Task: Once you have found the line with "26 LYS A O 1" in the records below, retype it and every line after it to the end exactly, with no pictures and nothing more.

• • • • • • •

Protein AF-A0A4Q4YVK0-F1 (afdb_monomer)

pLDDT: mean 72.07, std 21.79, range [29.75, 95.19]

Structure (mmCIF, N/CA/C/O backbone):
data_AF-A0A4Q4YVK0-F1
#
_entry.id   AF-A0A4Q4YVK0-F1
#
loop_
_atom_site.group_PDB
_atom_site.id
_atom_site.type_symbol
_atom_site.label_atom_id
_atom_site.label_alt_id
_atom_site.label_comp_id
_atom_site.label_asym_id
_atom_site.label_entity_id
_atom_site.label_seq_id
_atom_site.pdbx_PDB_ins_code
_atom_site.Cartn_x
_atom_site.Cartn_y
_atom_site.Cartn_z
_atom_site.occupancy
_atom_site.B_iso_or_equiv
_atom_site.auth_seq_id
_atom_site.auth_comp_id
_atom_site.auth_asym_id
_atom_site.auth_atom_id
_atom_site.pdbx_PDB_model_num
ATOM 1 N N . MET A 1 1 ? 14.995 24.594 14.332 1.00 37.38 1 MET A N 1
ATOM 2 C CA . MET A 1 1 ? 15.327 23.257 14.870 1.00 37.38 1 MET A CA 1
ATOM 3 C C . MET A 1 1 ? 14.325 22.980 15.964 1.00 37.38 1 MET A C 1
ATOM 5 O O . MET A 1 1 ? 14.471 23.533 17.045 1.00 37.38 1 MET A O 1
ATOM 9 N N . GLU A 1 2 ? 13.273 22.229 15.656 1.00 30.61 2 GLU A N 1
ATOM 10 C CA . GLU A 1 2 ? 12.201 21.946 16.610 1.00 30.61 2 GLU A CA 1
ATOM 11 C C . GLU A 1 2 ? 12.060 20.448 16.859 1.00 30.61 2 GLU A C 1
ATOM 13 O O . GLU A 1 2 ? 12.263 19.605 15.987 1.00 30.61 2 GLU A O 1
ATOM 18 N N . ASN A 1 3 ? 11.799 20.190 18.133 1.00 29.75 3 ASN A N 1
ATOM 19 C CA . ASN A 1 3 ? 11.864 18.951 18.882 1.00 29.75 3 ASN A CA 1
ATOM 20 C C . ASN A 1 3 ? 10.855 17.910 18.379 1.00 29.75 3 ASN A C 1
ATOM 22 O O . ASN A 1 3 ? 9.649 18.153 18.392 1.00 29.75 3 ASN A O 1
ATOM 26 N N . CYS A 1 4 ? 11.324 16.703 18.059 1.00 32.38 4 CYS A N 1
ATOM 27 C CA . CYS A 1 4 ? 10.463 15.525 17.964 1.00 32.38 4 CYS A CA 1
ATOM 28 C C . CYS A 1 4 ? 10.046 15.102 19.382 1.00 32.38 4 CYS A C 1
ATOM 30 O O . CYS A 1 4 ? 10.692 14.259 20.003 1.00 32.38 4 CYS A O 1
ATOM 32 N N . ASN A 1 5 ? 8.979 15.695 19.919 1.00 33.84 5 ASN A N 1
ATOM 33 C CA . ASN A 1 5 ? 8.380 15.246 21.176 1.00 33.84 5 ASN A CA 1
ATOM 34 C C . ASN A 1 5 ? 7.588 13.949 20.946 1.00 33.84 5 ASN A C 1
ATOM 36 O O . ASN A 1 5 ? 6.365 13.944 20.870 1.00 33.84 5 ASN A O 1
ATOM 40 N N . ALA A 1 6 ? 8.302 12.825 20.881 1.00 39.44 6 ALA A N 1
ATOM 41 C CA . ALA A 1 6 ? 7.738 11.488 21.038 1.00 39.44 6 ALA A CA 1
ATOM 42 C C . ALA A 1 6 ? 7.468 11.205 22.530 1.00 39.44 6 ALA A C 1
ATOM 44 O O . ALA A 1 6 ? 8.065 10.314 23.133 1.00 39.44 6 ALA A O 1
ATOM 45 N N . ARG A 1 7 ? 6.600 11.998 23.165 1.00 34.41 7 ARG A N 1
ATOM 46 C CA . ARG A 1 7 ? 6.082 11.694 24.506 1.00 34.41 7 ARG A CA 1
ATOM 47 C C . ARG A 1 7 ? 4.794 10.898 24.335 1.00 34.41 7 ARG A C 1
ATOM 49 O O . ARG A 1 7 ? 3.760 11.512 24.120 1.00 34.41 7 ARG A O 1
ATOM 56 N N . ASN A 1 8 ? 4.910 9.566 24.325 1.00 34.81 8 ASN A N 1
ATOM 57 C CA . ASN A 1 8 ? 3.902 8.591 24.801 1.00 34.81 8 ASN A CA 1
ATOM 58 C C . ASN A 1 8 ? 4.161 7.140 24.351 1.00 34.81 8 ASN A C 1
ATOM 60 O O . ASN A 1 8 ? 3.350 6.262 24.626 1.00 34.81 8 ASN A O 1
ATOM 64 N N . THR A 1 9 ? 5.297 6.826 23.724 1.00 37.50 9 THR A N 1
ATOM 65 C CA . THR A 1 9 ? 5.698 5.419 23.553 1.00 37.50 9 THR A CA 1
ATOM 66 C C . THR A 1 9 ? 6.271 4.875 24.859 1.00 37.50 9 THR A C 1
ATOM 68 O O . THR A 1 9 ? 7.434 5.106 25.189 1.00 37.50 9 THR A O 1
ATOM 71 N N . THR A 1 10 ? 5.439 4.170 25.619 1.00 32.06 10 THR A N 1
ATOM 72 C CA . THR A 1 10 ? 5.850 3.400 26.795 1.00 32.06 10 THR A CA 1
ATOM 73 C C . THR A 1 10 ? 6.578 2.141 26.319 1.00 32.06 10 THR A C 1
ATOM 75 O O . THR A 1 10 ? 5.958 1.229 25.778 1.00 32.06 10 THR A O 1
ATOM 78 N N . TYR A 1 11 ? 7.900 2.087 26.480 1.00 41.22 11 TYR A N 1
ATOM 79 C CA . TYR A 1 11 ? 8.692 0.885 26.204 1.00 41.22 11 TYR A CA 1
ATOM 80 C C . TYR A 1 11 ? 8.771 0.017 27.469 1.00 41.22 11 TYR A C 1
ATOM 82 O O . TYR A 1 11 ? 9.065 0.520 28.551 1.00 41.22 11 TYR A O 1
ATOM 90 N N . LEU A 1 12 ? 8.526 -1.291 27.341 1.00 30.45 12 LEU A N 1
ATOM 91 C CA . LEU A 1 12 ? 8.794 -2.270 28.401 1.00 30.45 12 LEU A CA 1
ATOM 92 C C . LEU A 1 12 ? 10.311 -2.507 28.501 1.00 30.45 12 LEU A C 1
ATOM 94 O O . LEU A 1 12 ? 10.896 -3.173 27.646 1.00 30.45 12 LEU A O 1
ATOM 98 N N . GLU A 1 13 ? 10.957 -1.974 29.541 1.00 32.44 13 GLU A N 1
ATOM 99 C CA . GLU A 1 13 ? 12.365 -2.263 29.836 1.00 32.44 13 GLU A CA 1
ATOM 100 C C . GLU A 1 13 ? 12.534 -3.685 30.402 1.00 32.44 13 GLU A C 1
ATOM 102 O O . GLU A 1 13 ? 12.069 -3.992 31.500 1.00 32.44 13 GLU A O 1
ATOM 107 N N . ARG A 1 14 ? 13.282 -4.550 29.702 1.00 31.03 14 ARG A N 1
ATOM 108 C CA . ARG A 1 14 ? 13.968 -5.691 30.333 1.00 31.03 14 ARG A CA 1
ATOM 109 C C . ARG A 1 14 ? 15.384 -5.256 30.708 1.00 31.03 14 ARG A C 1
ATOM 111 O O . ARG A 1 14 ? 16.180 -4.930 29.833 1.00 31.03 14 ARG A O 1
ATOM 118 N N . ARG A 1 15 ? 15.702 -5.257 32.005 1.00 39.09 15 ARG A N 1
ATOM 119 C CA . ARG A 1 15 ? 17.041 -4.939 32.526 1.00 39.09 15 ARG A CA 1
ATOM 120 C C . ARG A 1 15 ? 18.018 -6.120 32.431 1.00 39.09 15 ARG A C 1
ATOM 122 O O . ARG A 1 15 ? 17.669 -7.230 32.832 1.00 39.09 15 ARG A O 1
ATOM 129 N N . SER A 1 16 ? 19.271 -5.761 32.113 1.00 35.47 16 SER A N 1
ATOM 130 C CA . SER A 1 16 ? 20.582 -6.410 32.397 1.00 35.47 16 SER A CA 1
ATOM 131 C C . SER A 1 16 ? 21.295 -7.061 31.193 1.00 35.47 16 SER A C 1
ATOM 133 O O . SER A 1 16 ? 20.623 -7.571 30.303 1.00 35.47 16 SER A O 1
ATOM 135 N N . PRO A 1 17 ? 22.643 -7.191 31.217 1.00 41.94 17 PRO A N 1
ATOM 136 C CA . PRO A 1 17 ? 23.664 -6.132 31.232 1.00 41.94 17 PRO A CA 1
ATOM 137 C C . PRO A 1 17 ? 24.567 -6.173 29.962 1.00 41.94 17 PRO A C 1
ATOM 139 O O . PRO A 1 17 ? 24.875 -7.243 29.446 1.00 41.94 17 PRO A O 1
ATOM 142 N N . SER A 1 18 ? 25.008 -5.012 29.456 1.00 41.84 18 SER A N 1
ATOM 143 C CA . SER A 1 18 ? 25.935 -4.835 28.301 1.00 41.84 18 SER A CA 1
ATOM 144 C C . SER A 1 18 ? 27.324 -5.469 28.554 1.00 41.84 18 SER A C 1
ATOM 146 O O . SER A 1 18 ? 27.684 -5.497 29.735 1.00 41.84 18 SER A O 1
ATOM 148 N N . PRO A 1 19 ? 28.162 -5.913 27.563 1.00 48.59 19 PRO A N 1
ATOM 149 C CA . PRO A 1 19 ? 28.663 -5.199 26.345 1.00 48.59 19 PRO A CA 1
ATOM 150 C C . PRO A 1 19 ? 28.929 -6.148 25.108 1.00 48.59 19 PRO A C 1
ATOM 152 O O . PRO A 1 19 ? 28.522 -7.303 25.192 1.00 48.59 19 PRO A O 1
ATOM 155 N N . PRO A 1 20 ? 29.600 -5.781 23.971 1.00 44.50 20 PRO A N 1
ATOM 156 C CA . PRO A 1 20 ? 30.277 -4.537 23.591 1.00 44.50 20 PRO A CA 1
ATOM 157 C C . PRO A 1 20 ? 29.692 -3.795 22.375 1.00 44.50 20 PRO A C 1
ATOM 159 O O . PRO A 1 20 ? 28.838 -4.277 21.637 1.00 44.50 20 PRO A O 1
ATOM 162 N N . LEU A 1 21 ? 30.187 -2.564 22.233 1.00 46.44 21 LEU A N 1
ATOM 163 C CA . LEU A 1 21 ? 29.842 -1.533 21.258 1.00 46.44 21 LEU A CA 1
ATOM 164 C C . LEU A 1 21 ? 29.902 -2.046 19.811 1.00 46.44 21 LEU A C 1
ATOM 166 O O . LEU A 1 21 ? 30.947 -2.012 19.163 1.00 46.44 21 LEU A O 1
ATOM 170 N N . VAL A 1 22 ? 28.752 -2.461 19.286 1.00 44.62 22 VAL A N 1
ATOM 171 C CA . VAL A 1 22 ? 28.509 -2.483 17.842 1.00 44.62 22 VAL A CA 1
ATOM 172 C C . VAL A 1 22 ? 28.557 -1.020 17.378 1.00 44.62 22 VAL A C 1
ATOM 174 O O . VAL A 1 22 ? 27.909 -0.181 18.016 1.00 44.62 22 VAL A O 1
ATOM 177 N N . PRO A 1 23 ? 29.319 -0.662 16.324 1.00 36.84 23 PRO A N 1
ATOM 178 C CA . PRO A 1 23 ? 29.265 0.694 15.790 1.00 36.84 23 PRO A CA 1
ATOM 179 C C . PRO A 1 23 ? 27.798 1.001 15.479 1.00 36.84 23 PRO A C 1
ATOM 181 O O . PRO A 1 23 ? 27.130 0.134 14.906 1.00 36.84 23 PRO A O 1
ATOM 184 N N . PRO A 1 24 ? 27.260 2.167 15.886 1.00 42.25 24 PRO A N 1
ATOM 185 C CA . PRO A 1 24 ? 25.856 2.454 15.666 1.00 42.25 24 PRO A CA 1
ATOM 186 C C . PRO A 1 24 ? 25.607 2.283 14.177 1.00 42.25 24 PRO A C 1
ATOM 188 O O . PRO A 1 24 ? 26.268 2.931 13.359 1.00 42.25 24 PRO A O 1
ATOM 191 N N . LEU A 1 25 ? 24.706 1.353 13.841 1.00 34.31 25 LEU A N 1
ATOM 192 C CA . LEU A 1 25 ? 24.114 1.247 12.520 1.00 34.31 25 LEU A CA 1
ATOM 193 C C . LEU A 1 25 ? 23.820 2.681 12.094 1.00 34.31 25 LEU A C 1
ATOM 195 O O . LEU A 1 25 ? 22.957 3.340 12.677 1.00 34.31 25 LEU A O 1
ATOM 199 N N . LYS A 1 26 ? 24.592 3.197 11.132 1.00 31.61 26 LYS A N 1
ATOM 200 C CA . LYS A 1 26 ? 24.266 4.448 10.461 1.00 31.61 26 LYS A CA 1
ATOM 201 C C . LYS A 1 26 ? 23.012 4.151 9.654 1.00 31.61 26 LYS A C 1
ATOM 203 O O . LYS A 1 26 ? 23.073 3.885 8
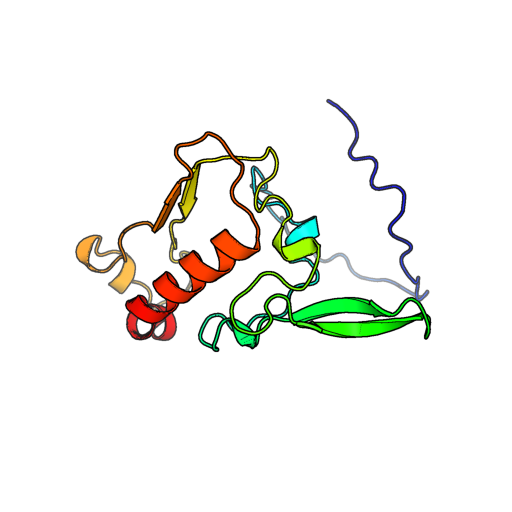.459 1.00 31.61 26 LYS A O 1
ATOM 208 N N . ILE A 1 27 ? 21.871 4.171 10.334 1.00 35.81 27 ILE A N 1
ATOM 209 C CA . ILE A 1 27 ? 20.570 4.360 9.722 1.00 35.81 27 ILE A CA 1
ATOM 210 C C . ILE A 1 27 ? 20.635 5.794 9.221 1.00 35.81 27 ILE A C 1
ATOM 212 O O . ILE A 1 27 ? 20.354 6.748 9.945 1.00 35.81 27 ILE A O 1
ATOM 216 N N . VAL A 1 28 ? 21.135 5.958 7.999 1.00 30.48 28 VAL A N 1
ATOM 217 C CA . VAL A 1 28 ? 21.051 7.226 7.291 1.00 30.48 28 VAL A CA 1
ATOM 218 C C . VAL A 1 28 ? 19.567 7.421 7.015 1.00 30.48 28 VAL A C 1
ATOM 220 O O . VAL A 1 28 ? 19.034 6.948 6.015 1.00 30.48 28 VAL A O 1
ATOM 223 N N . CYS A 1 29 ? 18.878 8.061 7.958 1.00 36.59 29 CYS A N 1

• • • • • • •

Output for this exercise:
.459 1.00 31.61 26 LYS A O 1
ATOM 208 N N . ILE A 1 27 ? 21.871 4.171 10.334 1.00 35.81 27 ILE A N 1
ATOM 209 C CA . ILE A 1 27 ? 20.570 4.360 9.722 1.00 35.81 27 ILE A CA 1
ATOM 210 C C . ILE A 1 27 ? 20.635 5.794 9.221 1.00 35.81 27 ILE A C 1
ATOM 212 O O . ILE A 1 27 ? 20.354 6.748 9.945 1.00 35.81 27 ILE A O 1
ATOM 216 N N . VAL A 1 28 ? 21.135 5.958 7.999 1.00 30.48 28 VAL A N 1
ATOM 217 C CA . VAL A 1 28 ? 21.051 7.226 7.291 1.00 30.48 28 VAL A CA 1
ATOM 218 C C . VAL A 1 28 ? 19.567 7.421 7.015 1.00 30.48 28 VAL A C 1
ATOM 220 O O . VAL A 1 28 ? 19.034 6.948 6.015 1.00 30.48 28 VAL A O 1
ATOM 223 N N . CYS A 1 29 ? 18.878 8.061 7.958 1.00 36.59 29 CYS A N 1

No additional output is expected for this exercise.